Опубликовано в журнале Знамя, номер 2, 2005
Я любил тебя три года
За прелестну красоту,
А теперь любить не стану,
На Кавказ служить пойду.
Народное
Державное чувство россиян подвергается в последние полтора десятилетия постоянным уколам со стороны отложившихся от империи братских республик. Степень болезненности бывает различной. В странах Балтии, например, неприязнь к России была всегда заметной, и потому обида переживается не так уж остро, привычно. Много лет назад, еще в советские времена, мой тогдашний приятель, казах, побывав во время отпуска в Латвии, по возвращении домой, а дело было в Караганде, воскликнул сокрушенно: “Слушай, как там нас, русских, не любят!”. Теперь и в Казахстане отношение к бывшей метрополии, скажем так, сдержанное, и это задевает тонкие струны славянской души.

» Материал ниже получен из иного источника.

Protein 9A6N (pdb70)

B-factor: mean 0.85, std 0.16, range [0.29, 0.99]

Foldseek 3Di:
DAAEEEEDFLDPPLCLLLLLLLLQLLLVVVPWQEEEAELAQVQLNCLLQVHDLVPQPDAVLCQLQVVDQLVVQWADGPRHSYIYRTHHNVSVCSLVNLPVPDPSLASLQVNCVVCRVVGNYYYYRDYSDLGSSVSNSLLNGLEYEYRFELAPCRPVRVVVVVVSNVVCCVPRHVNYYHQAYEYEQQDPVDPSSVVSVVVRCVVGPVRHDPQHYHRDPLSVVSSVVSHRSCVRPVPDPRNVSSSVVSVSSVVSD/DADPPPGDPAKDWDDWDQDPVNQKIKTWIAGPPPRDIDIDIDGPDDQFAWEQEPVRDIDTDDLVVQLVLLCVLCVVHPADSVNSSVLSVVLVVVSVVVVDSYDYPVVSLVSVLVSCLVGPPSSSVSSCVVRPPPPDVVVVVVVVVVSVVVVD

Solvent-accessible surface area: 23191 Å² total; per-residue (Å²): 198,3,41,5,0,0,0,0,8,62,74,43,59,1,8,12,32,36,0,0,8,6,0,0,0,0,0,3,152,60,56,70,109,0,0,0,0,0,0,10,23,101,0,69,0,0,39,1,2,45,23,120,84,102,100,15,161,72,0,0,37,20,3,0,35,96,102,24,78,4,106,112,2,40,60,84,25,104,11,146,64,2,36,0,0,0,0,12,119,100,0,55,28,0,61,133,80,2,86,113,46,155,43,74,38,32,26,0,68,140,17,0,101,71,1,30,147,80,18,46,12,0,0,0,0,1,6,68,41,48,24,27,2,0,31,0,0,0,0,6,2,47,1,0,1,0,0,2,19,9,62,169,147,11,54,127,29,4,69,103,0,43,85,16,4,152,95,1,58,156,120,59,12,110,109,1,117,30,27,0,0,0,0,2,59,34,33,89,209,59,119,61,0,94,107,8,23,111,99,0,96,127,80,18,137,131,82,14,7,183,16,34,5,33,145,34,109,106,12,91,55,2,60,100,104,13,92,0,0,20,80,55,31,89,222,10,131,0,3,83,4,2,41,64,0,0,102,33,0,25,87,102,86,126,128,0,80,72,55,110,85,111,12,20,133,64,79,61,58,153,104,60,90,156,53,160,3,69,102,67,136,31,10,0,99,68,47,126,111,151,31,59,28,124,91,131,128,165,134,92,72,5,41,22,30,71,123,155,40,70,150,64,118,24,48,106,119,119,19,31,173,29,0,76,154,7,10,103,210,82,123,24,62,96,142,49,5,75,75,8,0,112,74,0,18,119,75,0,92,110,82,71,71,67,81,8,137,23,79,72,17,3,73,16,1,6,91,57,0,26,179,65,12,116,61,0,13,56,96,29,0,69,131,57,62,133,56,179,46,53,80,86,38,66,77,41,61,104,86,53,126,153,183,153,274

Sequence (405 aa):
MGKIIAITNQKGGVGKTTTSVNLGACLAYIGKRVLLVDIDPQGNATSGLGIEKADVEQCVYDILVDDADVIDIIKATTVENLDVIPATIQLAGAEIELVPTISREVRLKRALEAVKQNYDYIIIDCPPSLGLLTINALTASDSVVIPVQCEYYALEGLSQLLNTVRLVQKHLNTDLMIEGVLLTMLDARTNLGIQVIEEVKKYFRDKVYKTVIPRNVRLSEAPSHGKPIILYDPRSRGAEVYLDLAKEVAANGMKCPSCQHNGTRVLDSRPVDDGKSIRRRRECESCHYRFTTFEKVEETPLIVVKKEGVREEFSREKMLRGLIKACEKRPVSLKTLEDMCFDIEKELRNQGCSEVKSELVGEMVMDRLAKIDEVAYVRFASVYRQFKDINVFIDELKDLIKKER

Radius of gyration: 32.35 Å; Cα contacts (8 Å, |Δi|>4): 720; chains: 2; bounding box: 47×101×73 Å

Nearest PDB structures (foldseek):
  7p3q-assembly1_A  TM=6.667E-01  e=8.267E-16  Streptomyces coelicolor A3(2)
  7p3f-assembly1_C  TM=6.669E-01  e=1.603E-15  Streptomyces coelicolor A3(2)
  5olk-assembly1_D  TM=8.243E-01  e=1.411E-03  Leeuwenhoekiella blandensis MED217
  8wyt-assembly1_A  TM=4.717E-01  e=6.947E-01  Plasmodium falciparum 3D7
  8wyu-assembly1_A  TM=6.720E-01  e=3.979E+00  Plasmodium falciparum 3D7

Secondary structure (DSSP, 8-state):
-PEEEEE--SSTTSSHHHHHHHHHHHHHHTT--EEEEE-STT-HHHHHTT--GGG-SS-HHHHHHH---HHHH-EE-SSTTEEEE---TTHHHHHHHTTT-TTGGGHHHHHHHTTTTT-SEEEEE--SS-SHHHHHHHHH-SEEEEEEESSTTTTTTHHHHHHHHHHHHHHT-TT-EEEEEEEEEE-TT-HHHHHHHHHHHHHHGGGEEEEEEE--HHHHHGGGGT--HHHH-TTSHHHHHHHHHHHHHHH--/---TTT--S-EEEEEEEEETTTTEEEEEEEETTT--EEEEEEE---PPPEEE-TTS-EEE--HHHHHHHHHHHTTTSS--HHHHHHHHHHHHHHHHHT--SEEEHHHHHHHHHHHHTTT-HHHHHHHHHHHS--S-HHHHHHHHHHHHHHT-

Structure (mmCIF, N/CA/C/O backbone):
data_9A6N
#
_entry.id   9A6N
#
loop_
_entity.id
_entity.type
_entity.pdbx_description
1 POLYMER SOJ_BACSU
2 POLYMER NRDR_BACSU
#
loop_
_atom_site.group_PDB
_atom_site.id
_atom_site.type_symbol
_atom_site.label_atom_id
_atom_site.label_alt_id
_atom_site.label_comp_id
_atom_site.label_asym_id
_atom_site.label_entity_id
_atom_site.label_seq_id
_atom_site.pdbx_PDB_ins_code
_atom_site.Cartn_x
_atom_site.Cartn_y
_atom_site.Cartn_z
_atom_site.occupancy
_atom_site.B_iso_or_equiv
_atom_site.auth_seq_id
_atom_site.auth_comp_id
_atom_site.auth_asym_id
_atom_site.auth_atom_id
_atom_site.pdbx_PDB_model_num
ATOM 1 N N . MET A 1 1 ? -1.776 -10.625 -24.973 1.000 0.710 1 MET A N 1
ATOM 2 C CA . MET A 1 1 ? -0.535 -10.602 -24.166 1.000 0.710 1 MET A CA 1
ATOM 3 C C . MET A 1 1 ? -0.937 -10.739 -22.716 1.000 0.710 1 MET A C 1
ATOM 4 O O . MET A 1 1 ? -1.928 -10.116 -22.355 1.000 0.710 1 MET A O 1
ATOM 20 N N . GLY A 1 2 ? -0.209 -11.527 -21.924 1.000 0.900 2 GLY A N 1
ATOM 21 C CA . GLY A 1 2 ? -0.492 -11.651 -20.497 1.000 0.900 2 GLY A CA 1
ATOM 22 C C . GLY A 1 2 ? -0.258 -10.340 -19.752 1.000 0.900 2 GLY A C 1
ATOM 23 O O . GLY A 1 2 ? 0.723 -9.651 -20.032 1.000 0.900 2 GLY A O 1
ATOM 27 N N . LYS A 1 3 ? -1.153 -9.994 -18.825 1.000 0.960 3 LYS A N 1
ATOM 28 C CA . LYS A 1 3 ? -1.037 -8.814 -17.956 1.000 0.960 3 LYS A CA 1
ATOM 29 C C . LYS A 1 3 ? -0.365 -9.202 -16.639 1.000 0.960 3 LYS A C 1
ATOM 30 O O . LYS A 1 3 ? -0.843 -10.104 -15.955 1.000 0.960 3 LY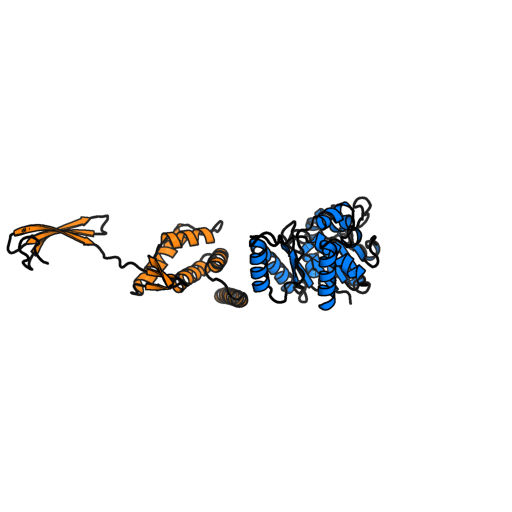S A O 1
ATOM 49 N N . ILE A 1 4 ? 0.723 -8.529 -16.278 1.000 0.980 4 ILE A N 1
ATOM 50 C CA . ILE A 1 4 ? 1.486 -8.793 -15.053 1.000 0.980 4 ILE A CA 1
ATOM 51 C C . ILE A 1 4 ? 1.052 -7.814 -13.959 1.000 0.980 4 ILE A C 1
ATOM 52 O O . ILE A 1 4 ? 1.163 -6.600 -14.130 1.000 0.980 4 ILE A O 1
ATOM 68 N N . ILE A 1 5 ? 0.572 -8.335 -12.834 1.000 0.980 5 ILE A N 1
ATOM 69 C CA . ILE A 1 5 ? 0.040 -7.551 -11.720 1.000 0.980 5 ILE A CA 1
ATOM 70 C C . ILE A 1 5 ? 0.790 -7.919 -10.439 1.000 0.980 5 ILE A C 1
ATOM 71 O O . ILE A 1 5 ? 0.663 -9.034 -9.934 1.000 0.980 5 ILE A O 1
ATOM 87 N N . ALA A 1 6 ? 1.523 -6.968 -9.865 1.000 0.980 6 ALA A N 1
ATOM 88 C CA . ALA A 1 6 ? 2.103 -7.129 -8.535 1.000 0.980 6 ALA A CA 1
ATOM 89 C C . ALA A 1 6 ? 1.072 -6.819 -7.447 1.000 0.980 6 ALA A C 1
ATOM 90 O O . ALA A 1 6 ? 0.421 -5.772 -7.471 1.000 0.980 6 ALA A O 1
ATOM 97 N N . ILE A 1 7 ? 0.976 -7.688 -6.444 1.000 0.980 7 ILE A N 1
ATOM 98 C CA . ILE A 1 7 ? 0.219 -7.447 -5.217 1.000 0.980 7 ILE A CA 1
ATOM 99 C C . ILE A 1 7 ? 1.210 -7.024 -4.138 1.000 0.980 7 ILE A C 1
ATOM 100 O O . ILE A 1 7 ? 1.996 -7.834 -3.651 1.000 0.980 7 ILE A O 1
ATOM 116 N N . THR A 1 8 ? 1.202 -5.750 -3.746 1.000 0.960 8 THR A N 1
ATOM 117 C CA . THR A 1 8 ? 2.248 -5.230 -2.853 1.000 0.960 8 THR A CA 1
ATOM 118 C C . THR A 1 8 ? 1.743 -4.228 -1.829 1.000 0.960 8 THR A C 1
ATOM 119 O O . THR A 1 8 ? 0.808 -3.464 -2.056 1.000 0.960 8 THR A O 1
ATOM 130 N N . ASN A 1 9 ? 2.399 -4.257 -0.674 1.000 0.920 9 ASN A N 1
ATOM 131 C CA . ASN A 1 9 ? 2.274 -3.340 0.446 1.000 0.920 9 ASN A CA 1
ATOM 132 C C . ASN A 1 9 ? 3.357 -3.705 1.474 1.000 0.920 9 ASN A C 1
ATOM 133 O O . ASN A 1 9 ? 3.466 -4.870 1.872 1.000 0.920 9 ASN A O 1
ATOM 144 N N . GLN A 1 10 ? 4.110 -2.720 1.964 1.000 0.890 10 GLN A N 1
ATOM 145 C CA . GLN A 1 10 ? 5.130 -2.958 2.988 1.000 0.890 10 GLN A CA 1
ATOM 146 C C . GLN A 1 10 ? 4.522 -3.440 4.314 1.000 0.890 10 GLN A C 1
ATOM 147 O O . GLN A 1 10 ? 5.182 -4.128 5.085 1.000 0.890 10 GLN A O 1
ATOM 161 N N . LYS A 1 11 ? 3.259 -3.100 4.607 1.000 0.870 11 LYS A N 1
ATOM 162 C CA . LYS A 1 11 ? 2.608 -3.562 5.834 1.000 0.870 11 LYS A CA 1
ATOM 163 C C . LYS A 1 11 ? 2.358 -5.075 5.747 1.000 0.870 11 LYS A C 1
ATOM 164 O O . LYS A 1 11 ? 1.742 -5.585 4.805 1.000 0.870 11 LYS A O 1
ATOM 183 N N . GLY A 1 12 ? 2.838 -5.808 6.750 1.000 0.850 12 GLY A N 1
ATOM 184 C CA . GLY A 1 12 ? 2.515 -7.221 6.944 1.000 0.850 12 GLY A CA 1
ATOM 185 C C . GLY A 1 12 ? 1.039 -7.420 7.297 1.000 0.850 12 GLY A C 1
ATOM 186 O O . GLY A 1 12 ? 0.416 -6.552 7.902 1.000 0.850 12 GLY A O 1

Но особенно, почему-то, болезненно воспринимаются “знаки неблагодарности” со стороны Грузии — возможно, к оскорбленной гордости великороссов примешивается вполне меркантильная, как и в случае с Крымом, ностальгия по утраченным пляжам? Но как бы то ни было, конфронтация в отношениях между Россией и Грузией принимает подчас опасные масштабы, причиняя им обеим серьезный ущерб. Как с изящной дипломатичностью высказался однажды главный редактор журнала “Дружба народов” Александр Эбаноидзе, “урон, наносимый нашими странами друг другу, прямо пропорционален размеру государства, наносящего этот урон”. Из этой сентенции с бухгалтерской очевидностью следует, что баланс взаимных претензий России и Грузии имеет для бывшей метрополии отрицательное сальдо. То есть, проще говоря, Россия в долгу перед Грузией. Собственно говоря, это и есть историко-политическая экспозиция последнего — на грузинском опубликован в 2002 году — романа Отара Чиладзе “Годори” (“Дружба народов”, №№ 3 и 4, 2004).
Писатель имеет к России большие претензии. Присоединив к себе в свое время Грузию и обеспечив ей тем самым защиту от внешнего врага, империя лишила древнюю страну пассионарности, а значит, и стимула к внутреннему развитию, а в дальнейшем, вынудив принять участие в большевистской революции, унизила Грузию окончательно. И вот этого Отар Чиладзе простить России не может, выплескивая свою безысходную неприязнь к империи на первые же страницы романа. Негативная тенденциозность автора задевает достоинство русского читателя, мешая объективному восприятию предложенного текста.
Между тем, эта обидная тенденциозность выросла не на пустом месте. Она есть прямое следствие имперского высокомерия метрополии по отношению к младшим братьям.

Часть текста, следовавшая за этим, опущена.